▸ **REQUIREMENT**:
Looking at the listing below, retype exactly the lines starting at the one containing "ATOM 180 N N" and ending at the one containing "ATOM 186 C CA", both included, and nothing else.

▸ **DATA**:
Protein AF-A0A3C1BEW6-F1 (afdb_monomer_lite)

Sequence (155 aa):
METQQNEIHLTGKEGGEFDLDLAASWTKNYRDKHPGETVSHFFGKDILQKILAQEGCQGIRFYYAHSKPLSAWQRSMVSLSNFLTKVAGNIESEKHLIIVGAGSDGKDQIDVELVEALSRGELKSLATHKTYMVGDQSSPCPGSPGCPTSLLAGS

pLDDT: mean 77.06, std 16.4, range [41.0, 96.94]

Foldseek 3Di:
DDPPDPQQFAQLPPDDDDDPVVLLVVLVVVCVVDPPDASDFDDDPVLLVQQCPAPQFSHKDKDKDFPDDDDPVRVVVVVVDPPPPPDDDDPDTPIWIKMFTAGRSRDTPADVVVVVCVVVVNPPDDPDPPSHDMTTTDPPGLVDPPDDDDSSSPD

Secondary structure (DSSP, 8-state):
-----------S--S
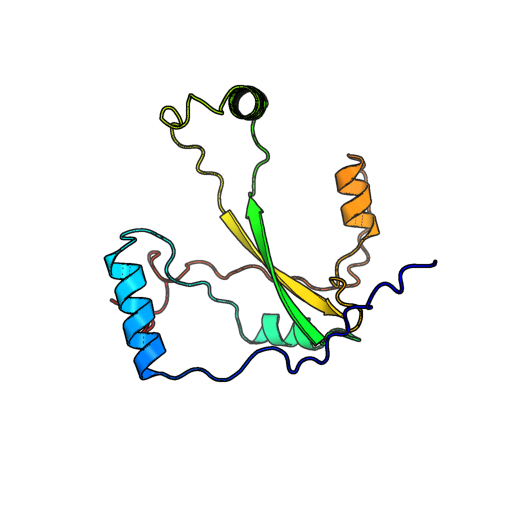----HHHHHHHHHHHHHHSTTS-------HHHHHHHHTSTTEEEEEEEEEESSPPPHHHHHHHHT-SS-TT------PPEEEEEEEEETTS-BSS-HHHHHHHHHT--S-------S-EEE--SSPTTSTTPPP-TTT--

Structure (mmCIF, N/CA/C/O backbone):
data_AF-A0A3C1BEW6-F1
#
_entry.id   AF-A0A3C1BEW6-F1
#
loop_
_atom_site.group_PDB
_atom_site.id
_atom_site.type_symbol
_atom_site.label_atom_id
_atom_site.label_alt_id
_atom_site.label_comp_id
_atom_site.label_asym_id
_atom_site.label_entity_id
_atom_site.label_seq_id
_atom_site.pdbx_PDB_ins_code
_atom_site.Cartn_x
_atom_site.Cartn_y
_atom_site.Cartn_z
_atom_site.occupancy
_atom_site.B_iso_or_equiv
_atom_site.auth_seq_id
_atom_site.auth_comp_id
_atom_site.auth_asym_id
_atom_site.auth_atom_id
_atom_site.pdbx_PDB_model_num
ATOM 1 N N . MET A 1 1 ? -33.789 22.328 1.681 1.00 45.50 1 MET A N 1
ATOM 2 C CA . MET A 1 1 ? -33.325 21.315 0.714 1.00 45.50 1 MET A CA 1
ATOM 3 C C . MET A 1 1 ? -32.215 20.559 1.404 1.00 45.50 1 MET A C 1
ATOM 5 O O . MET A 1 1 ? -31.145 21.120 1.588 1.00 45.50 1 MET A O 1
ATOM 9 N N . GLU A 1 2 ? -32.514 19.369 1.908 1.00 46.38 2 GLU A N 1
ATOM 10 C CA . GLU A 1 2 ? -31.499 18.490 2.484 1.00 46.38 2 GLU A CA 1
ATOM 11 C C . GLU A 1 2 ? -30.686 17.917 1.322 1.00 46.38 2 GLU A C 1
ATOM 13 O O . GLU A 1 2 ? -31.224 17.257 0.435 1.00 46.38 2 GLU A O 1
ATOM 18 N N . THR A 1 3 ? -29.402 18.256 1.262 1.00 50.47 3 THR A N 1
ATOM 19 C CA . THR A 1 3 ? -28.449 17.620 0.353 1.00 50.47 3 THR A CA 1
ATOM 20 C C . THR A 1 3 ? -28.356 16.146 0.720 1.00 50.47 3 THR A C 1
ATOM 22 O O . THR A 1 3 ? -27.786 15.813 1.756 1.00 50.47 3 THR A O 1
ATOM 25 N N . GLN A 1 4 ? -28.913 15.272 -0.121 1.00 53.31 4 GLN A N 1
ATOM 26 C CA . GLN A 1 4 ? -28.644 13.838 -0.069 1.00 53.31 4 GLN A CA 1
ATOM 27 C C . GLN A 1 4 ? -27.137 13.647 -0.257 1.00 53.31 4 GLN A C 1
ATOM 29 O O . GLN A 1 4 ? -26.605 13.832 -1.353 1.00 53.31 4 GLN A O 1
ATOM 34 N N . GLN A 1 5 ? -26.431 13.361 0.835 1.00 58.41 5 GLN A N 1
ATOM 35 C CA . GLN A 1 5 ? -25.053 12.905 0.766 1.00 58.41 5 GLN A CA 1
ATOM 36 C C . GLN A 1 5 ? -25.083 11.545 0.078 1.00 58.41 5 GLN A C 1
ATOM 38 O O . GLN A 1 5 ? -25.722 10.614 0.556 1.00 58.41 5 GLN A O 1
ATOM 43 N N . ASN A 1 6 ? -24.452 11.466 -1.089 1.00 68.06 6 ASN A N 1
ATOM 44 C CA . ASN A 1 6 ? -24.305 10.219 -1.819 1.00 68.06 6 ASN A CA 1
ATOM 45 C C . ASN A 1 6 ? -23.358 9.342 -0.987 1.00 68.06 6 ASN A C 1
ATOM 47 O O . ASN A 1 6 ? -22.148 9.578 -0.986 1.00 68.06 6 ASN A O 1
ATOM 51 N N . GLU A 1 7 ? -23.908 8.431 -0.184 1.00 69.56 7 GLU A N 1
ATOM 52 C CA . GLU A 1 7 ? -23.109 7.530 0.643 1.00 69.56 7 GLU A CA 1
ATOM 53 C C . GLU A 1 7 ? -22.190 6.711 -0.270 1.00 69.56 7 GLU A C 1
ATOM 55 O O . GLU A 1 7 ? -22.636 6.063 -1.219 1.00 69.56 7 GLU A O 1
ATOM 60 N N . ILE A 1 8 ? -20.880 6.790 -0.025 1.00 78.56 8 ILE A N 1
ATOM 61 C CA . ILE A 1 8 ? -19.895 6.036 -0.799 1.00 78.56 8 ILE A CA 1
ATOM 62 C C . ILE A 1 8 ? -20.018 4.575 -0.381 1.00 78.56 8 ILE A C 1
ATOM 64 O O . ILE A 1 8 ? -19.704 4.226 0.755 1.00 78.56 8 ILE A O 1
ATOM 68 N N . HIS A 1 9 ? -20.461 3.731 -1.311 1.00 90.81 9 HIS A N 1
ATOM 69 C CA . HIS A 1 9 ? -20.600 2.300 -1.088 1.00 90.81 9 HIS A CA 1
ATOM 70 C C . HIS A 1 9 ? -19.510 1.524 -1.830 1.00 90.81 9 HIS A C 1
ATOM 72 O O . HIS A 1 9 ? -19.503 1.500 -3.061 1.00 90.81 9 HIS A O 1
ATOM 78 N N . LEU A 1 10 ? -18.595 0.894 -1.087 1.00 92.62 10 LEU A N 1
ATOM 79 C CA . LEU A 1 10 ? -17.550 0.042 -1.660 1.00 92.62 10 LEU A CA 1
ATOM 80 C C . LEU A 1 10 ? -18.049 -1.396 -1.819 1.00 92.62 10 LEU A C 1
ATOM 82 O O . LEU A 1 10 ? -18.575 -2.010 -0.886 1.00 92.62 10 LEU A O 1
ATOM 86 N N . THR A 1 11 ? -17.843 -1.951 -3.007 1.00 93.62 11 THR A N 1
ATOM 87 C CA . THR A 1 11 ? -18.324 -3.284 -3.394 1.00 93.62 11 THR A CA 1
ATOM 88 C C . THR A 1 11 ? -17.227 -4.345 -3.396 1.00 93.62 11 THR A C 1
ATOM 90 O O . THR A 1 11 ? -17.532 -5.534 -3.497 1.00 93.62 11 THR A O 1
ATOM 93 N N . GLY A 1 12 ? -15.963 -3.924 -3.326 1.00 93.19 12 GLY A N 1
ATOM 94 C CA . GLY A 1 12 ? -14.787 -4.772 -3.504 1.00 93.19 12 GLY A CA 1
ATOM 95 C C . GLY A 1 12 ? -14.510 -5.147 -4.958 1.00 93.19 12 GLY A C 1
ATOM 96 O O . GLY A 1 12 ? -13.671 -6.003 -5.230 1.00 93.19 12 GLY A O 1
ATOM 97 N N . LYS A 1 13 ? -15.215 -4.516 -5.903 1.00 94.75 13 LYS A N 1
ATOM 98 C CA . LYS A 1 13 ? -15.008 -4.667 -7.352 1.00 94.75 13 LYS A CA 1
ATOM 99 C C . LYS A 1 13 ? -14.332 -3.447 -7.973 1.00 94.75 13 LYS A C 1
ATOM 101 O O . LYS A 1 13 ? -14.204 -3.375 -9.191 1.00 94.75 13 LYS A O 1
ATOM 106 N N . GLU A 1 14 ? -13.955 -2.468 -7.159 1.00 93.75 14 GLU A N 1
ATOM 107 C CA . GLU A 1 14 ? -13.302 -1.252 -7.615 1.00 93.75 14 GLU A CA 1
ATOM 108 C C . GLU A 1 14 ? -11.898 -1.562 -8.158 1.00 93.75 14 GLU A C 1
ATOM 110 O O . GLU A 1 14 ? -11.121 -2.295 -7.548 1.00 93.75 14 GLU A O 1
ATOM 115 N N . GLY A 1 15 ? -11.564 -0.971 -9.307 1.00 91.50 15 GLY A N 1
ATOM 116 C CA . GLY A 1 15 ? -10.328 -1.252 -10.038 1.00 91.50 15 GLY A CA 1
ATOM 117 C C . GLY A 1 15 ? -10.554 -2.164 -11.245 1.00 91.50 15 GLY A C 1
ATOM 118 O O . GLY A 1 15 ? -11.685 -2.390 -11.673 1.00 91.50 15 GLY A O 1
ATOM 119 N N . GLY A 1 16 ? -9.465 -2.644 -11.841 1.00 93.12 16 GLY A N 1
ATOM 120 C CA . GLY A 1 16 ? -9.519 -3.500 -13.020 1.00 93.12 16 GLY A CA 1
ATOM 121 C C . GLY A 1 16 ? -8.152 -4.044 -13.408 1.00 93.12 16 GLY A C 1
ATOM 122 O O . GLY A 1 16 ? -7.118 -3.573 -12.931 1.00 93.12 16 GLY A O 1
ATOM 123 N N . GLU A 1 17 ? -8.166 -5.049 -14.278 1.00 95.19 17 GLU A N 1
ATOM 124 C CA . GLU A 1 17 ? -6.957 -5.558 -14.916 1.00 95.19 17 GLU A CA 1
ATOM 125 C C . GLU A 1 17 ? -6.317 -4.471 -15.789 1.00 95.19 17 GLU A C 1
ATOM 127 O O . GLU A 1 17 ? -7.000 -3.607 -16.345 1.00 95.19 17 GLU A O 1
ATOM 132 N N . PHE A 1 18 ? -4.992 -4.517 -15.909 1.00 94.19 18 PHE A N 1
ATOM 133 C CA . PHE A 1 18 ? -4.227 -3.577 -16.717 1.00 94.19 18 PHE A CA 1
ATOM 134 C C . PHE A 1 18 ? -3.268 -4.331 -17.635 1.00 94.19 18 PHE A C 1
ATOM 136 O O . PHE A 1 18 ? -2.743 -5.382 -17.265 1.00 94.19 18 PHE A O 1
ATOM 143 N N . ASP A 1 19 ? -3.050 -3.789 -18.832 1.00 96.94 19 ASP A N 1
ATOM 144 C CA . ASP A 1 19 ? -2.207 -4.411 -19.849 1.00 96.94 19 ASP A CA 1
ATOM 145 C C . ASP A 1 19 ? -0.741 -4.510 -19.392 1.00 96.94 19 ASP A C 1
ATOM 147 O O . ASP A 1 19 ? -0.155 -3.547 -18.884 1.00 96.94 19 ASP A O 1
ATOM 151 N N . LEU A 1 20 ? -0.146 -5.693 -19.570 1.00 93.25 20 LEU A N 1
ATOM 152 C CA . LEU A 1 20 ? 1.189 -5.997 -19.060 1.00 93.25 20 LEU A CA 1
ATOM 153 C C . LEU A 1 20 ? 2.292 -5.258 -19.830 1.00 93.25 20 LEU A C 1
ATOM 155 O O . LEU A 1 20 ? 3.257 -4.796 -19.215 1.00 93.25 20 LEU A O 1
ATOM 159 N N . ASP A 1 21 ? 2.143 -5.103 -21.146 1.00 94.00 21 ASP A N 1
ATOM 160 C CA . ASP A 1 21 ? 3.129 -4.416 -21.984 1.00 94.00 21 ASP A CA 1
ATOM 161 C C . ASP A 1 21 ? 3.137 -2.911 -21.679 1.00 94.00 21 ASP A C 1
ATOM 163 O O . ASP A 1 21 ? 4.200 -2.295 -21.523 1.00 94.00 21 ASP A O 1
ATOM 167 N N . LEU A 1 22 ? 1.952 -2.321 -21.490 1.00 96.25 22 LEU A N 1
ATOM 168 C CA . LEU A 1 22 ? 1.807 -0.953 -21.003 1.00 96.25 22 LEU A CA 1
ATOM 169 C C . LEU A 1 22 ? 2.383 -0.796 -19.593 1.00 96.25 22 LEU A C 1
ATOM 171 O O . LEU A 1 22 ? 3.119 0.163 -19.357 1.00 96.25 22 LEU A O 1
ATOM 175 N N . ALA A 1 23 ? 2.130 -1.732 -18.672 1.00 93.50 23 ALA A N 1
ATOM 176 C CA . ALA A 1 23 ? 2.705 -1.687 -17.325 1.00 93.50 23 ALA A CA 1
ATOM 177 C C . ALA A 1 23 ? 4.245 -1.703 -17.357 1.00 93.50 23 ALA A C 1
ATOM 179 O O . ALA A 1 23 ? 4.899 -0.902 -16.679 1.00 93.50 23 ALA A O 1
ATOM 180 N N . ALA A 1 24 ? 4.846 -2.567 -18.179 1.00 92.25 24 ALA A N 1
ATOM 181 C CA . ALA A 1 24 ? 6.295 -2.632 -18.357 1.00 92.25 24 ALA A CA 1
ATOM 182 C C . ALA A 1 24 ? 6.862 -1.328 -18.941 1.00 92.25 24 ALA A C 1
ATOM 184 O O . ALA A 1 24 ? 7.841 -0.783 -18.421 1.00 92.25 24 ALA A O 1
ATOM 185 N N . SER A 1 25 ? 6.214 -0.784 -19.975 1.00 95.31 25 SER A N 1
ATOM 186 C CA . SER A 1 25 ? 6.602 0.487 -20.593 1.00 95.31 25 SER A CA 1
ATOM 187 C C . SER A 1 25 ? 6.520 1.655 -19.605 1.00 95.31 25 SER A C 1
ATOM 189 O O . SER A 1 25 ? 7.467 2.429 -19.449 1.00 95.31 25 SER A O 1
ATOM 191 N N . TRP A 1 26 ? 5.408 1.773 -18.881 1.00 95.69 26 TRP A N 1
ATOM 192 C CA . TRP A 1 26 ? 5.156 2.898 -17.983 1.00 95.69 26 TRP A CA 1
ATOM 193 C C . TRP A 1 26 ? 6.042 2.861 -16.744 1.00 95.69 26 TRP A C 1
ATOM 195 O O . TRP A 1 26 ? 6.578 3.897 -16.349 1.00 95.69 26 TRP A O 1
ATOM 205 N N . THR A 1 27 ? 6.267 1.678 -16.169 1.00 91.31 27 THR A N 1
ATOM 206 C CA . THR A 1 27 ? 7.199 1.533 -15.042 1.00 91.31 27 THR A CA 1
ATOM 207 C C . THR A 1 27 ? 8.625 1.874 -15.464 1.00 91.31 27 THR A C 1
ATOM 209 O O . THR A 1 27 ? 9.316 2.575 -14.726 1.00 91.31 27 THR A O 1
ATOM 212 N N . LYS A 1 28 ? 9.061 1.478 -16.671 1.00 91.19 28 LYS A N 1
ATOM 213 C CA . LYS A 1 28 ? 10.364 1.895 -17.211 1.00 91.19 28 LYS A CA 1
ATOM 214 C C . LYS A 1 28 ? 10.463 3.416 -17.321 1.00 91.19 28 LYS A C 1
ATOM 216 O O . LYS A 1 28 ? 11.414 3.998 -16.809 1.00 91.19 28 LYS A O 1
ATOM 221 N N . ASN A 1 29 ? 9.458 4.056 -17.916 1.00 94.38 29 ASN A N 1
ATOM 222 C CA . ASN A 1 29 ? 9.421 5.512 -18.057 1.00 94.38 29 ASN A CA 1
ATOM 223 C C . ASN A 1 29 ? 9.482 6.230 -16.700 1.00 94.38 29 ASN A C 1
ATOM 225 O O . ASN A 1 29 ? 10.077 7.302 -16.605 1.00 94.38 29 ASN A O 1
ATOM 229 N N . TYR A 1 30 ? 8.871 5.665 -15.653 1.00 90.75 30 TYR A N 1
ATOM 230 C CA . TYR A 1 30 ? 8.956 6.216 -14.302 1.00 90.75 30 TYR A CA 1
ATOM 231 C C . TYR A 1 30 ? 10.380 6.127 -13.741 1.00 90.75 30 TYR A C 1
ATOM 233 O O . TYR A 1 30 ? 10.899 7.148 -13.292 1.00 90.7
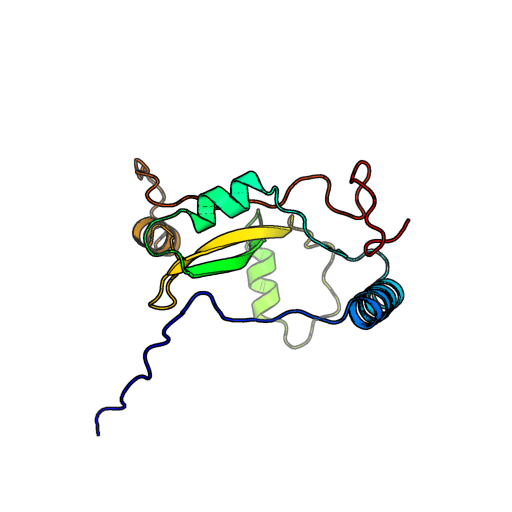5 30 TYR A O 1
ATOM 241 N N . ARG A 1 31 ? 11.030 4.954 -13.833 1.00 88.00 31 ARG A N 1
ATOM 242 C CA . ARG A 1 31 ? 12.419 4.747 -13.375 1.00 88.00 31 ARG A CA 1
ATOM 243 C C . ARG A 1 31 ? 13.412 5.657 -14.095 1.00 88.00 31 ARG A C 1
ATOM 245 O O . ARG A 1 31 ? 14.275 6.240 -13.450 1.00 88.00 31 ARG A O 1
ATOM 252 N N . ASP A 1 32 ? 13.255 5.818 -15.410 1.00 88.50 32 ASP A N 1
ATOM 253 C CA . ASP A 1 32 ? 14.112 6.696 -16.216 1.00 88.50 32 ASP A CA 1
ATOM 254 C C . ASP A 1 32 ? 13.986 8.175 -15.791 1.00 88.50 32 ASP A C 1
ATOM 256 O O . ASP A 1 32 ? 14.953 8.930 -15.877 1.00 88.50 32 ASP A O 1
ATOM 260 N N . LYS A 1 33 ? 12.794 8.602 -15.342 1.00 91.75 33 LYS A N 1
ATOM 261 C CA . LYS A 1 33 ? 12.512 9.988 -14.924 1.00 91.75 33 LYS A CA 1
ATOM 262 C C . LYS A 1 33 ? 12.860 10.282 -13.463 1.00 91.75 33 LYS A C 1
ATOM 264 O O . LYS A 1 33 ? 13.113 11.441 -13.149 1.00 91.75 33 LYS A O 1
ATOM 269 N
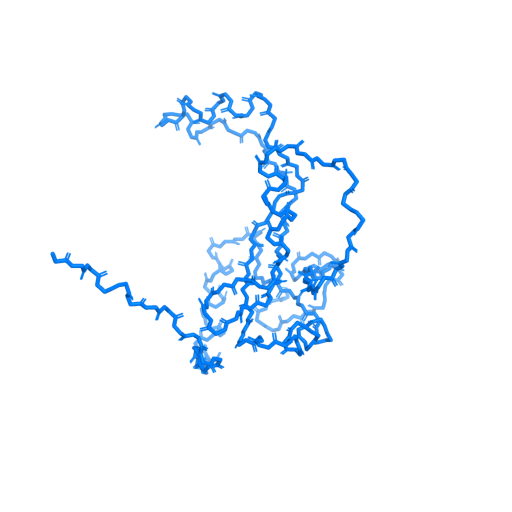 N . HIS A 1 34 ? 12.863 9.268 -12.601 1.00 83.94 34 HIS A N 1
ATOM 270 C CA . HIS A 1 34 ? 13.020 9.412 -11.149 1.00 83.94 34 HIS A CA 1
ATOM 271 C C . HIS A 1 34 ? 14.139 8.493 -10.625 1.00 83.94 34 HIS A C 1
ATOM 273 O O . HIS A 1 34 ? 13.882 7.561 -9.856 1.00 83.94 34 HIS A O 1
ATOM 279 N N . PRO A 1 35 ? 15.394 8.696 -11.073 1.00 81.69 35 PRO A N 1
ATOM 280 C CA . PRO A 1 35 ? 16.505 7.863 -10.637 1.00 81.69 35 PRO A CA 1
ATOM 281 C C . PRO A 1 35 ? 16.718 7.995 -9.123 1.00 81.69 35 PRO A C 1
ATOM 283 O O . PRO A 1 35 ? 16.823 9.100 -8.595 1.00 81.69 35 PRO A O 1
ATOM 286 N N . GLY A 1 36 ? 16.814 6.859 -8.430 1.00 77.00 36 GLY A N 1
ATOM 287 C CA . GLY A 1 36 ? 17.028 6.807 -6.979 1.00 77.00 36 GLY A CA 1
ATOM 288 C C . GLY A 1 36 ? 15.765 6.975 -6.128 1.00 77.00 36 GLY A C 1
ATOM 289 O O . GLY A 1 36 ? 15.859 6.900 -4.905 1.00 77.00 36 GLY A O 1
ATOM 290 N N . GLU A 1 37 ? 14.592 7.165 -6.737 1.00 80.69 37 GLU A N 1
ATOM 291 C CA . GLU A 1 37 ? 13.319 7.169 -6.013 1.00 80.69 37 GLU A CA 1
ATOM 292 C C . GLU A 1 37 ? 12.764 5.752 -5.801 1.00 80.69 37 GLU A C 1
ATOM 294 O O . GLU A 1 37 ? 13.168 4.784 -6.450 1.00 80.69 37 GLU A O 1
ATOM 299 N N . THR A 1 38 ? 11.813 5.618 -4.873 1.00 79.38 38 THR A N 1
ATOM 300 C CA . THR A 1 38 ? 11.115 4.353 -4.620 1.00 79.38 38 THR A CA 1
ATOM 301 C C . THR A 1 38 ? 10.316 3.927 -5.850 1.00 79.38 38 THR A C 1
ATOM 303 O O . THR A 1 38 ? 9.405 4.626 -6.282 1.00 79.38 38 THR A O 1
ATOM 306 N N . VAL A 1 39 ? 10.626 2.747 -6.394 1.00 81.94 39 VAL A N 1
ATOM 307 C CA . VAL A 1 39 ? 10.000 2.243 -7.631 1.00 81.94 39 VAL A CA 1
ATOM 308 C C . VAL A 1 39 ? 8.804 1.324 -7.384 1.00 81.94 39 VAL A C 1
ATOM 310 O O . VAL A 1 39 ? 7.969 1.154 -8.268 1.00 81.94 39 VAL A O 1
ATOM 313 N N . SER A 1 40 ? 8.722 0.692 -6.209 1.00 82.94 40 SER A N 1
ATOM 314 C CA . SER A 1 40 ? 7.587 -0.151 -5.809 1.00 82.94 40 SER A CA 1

▸ **EXERCISE RESPONSE**:
ATOM 180 N N . ALA A 1 24 ? 4.846 -2.567 -18.179 1.00 92.25 24 ALA A N 1
ATOM 181 C CA . ALA A 1 24 ? 6.295 -2.632 -18.357 1.00 92.25 24 ALA A CA 1
ATOM 182 C C . ALA A 1 24 ? 6.862 -1.328 -18.941 1.00 92.25 24 ALA A C 1
ATOM 184 O O . ALA A 1 24 ? 7.841 -0.783 -18.421 1.00 92.25 24 ALA A O 1
ATOM 185 N N . SER A 1 25 ? 6.214 -0.784 -19.975 1.00 95.31 25 SER A N 1
ATOM 186 C CA . SER A 1 25 ? 6.602 0.487 -20.593 1.00 95.31 25 SER A CA 1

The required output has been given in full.